*DATA SHOWN:*

************

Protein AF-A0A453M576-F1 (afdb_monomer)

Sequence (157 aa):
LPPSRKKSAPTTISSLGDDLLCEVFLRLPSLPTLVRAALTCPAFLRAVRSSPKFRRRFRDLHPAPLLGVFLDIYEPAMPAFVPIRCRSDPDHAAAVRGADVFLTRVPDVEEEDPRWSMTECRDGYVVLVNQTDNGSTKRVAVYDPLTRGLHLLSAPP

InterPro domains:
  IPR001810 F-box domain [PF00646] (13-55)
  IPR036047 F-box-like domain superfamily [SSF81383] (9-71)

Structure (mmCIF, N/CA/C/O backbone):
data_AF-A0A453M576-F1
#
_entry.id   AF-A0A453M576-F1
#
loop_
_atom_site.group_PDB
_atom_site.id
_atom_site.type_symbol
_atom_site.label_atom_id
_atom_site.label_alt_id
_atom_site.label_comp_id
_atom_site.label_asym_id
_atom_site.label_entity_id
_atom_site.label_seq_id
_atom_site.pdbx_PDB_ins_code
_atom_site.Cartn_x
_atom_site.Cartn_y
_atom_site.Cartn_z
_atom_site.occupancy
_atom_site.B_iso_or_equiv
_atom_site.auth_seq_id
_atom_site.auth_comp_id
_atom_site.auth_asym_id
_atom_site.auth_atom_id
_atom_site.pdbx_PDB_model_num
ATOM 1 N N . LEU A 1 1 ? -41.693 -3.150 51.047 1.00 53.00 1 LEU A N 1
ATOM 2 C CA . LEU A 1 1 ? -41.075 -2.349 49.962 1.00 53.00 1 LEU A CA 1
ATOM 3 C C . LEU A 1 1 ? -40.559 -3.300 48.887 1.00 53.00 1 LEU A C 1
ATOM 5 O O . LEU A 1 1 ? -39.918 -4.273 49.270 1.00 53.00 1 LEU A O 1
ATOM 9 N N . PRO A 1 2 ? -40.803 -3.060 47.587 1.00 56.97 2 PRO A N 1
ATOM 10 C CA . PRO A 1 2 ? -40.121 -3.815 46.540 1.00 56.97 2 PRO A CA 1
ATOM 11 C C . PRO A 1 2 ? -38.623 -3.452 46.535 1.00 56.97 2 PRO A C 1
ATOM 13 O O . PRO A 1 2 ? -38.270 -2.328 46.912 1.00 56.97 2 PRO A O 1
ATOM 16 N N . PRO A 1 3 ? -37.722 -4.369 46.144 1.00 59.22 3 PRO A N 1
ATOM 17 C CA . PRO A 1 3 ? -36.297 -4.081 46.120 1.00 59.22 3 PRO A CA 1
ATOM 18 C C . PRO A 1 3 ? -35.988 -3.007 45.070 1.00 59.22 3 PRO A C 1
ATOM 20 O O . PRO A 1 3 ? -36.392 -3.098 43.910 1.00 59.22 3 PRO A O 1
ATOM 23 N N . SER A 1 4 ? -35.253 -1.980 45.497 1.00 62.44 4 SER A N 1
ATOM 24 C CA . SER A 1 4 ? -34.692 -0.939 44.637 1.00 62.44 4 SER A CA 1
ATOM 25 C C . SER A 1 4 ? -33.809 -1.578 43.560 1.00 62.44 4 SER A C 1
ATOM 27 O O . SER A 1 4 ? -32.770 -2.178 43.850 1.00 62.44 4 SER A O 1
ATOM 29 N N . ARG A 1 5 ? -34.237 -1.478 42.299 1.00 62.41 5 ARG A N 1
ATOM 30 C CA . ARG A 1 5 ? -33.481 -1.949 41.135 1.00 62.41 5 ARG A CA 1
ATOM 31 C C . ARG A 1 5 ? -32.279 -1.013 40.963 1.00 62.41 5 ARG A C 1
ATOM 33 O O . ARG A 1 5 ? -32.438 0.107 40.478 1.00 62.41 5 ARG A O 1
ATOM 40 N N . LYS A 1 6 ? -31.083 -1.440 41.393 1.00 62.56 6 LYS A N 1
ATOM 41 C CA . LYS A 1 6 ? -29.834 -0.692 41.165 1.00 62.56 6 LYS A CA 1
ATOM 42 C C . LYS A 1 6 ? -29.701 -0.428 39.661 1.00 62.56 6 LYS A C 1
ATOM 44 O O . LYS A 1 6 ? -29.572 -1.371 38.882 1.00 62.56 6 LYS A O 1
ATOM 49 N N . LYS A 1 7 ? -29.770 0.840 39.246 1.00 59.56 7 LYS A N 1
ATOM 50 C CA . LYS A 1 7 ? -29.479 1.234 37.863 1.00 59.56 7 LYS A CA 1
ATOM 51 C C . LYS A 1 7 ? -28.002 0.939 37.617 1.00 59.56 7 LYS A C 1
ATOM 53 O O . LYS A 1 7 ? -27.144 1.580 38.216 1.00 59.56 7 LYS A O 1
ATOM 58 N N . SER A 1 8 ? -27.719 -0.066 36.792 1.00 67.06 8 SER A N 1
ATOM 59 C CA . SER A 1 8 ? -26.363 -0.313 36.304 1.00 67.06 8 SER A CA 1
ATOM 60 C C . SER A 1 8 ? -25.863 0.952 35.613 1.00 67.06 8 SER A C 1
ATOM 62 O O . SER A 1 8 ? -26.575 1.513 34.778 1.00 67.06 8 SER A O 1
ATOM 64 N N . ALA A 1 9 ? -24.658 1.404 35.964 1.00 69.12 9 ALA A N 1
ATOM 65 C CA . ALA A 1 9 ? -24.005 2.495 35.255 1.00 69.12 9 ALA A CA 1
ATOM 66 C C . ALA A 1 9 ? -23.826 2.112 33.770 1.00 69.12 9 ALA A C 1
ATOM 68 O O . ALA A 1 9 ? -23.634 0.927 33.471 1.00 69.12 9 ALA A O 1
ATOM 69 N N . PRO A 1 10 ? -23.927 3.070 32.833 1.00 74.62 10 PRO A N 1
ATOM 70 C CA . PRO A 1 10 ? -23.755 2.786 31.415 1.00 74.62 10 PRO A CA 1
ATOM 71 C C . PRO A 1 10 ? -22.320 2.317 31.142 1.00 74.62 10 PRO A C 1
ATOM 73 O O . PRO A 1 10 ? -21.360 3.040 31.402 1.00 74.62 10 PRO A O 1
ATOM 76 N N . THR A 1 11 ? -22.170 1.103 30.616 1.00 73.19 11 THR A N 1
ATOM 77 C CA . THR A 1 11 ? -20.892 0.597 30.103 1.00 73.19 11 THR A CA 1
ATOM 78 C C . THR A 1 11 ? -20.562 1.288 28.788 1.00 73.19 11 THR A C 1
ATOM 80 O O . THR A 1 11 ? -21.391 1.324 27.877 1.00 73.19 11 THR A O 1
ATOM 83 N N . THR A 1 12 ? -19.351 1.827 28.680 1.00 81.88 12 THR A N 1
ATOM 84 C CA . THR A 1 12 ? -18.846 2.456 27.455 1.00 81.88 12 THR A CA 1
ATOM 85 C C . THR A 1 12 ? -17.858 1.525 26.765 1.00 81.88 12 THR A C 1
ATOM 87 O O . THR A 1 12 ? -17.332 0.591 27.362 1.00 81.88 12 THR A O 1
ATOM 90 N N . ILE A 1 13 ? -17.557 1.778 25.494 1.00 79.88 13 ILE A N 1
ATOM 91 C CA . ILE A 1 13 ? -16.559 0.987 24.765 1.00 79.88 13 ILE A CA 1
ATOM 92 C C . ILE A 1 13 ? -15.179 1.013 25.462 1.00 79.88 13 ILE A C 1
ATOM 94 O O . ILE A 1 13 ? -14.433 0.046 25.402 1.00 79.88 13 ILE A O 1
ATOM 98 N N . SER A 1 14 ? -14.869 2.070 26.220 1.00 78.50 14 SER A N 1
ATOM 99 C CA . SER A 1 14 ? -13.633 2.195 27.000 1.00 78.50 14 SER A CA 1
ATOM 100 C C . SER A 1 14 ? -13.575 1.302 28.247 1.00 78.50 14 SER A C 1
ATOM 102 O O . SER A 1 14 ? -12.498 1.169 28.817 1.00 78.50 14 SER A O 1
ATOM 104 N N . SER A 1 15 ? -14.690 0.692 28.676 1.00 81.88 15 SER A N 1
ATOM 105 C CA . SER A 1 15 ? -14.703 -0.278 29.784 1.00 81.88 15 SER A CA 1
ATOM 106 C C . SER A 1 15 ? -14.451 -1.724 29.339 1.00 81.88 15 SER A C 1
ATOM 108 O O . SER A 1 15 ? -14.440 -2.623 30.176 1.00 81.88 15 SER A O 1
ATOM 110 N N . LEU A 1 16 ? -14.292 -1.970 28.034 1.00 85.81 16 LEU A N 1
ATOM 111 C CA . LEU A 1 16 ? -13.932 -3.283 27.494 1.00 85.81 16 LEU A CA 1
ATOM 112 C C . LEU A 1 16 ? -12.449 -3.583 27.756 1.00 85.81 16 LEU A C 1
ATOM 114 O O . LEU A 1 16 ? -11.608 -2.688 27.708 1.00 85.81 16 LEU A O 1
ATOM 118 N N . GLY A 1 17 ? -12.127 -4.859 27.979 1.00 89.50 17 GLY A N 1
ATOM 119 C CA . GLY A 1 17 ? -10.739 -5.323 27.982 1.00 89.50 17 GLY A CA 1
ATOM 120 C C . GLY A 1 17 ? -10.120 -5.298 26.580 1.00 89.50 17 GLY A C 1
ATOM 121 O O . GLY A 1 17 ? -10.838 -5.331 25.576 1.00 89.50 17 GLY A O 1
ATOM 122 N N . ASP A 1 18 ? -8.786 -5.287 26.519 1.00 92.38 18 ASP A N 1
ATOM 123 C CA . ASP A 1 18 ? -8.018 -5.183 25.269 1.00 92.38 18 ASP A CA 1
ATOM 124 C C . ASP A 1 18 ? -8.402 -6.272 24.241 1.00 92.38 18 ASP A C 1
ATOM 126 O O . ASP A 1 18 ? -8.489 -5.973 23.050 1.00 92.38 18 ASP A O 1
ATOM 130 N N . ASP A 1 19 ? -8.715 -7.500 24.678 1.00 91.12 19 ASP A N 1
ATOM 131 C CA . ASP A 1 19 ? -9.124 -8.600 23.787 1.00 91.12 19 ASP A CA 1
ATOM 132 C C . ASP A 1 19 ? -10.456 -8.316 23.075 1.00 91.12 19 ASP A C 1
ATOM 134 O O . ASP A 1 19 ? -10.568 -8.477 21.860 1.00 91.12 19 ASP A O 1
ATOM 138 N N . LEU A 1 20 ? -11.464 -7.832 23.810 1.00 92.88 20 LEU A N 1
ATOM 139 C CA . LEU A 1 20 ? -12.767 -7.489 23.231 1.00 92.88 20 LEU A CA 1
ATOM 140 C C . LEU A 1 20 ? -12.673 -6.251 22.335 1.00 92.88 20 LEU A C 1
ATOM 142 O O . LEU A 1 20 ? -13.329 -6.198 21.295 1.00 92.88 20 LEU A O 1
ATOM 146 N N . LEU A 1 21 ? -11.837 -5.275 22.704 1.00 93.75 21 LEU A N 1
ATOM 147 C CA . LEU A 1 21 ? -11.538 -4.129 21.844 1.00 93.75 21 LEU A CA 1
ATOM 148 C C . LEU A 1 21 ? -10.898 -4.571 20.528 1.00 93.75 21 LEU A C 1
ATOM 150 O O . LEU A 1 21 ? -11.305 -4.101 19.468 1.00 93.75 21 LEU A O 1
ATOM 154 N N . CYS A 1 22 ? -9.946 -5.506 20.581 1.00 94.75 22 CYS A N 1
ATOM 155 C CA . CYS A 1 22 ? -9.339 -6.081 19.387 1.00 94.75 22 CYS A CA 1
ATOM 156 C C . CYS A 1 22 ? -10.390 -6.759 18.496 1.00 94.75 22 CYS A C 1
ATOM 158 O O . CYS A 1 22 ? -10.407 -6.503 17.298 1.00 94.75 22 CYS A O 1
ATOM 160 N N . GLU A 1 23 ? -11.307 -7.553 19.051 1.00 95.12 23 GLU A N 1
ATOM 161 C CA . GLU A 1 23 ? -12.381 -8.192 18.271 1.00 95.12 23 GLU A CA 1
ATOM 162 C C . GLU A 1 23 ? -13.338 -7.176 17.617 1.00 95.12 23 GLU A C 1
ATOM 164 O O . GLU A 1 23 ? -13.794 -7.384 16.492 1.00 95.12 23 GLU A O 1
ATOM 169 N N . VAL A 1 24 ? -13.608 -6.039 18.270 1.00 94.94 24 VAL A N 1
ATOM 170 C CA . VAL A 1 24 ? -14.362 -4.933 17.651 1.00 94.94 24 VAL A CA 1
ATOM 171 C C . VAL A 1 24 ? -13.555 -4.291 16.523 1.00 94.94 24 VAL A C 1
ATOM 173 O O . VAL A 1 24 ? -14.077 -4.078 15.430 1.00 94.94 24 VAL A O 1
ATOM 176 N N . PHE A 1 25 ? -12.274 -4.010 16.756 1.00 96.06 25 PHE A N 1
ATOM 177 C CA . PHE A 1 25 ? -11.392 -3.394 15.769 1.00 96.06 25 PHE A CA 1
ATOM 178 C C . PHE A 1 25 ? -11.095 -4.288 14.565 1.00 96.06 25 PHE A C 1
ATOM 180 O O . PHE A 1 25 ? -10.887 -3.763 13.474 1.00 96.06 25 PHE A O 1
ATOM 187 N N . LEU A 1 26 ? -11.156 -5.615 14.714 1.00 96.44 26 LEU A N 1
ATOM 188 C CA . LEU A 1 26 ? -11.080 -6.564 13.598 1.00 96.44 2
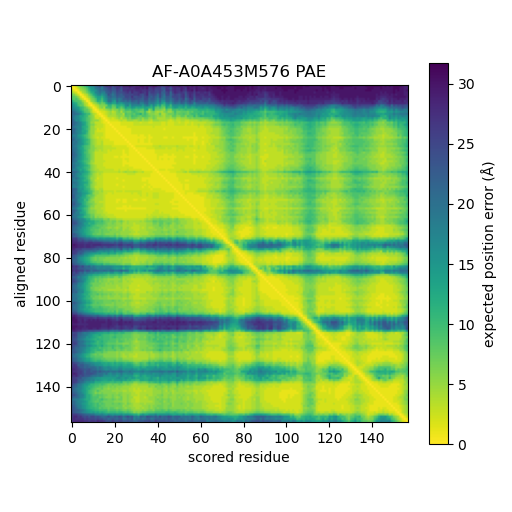6 LEU A CA 1
ATOM 189 C C . LEU A 1 26 ? -12.256 -6.438 12.624 1.00 96.44 26 LEU A C 1
ATOM 191 O O . LEU A 1 26 ? -12.170 -6.965 11.525 1.00 96.44 26 LEU A O 1
ATOM 195 N N . ARG A 1 27 ? -13.348 -5.765 13.000 1.00 95.62 27 ARG A N 1
ATOM 196 C CA . ARG A 1 27 ? -14.497 -5.528 12.113 1.00 95.62 27 ARG A CA 1
ATOM 197 C C . ARG A 1 27 ? -14.414 -4.198 11.368 1.00 95.62 27 ARG A C 1
ATOM 199 O O . ARG A 1 27 ? -15.309 -3.889 10.585 1.00 95.62 27 ARG A O 1
ATOM 206 N N . LEU A 1 28 ? -13.394 -3.382 11.638 1.00 94.62 28 LEU A N 1
ATOM 207 C CA . LEU A 1 28 ? -13.202 -2.128 10.919 1.00 94.62 28 LEU A CA 1
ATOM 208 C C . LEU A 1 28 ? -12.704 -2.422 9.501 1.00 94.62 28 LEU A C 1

************

*DIRECTIONS FOR THIS TASK:* Only one stretch of the data above is needed. Restate it word for word, from the line containing "ATOM 124 C C" through the line containing "ATOM 134 O O", both ends included.

*WORKED SOLUTION:*
ATOM 124 C C . ASP A 1 18 ? -8.402 -6.272 24.241 1.00 92.38 18 ASP A C 1
ATOM 126 O O . ASP A 1 18 ? -8.489 -5.973 23.050 1.00 92.38 18 ASP A O 1
ATOM 130 N N . ASP A 1 19 ? -8.715 -7.500 24.678 1.00 91.12 19 ASP A N 1
ATOM 131 C CA . ASP A 1 19 ? -9.124 -8.600 23.787 1.00 91.12 19 ASP A CA 1
ATOM 132 C C . ASP A 1 19 ? -10.456 -8.316 23.075 1.00 91.12 19 ASP A C 1
ATOM 134 O O . ASP A 1 19 ? -10.568 -8.477 21.860 1.00 91.12 19 ASP A O 1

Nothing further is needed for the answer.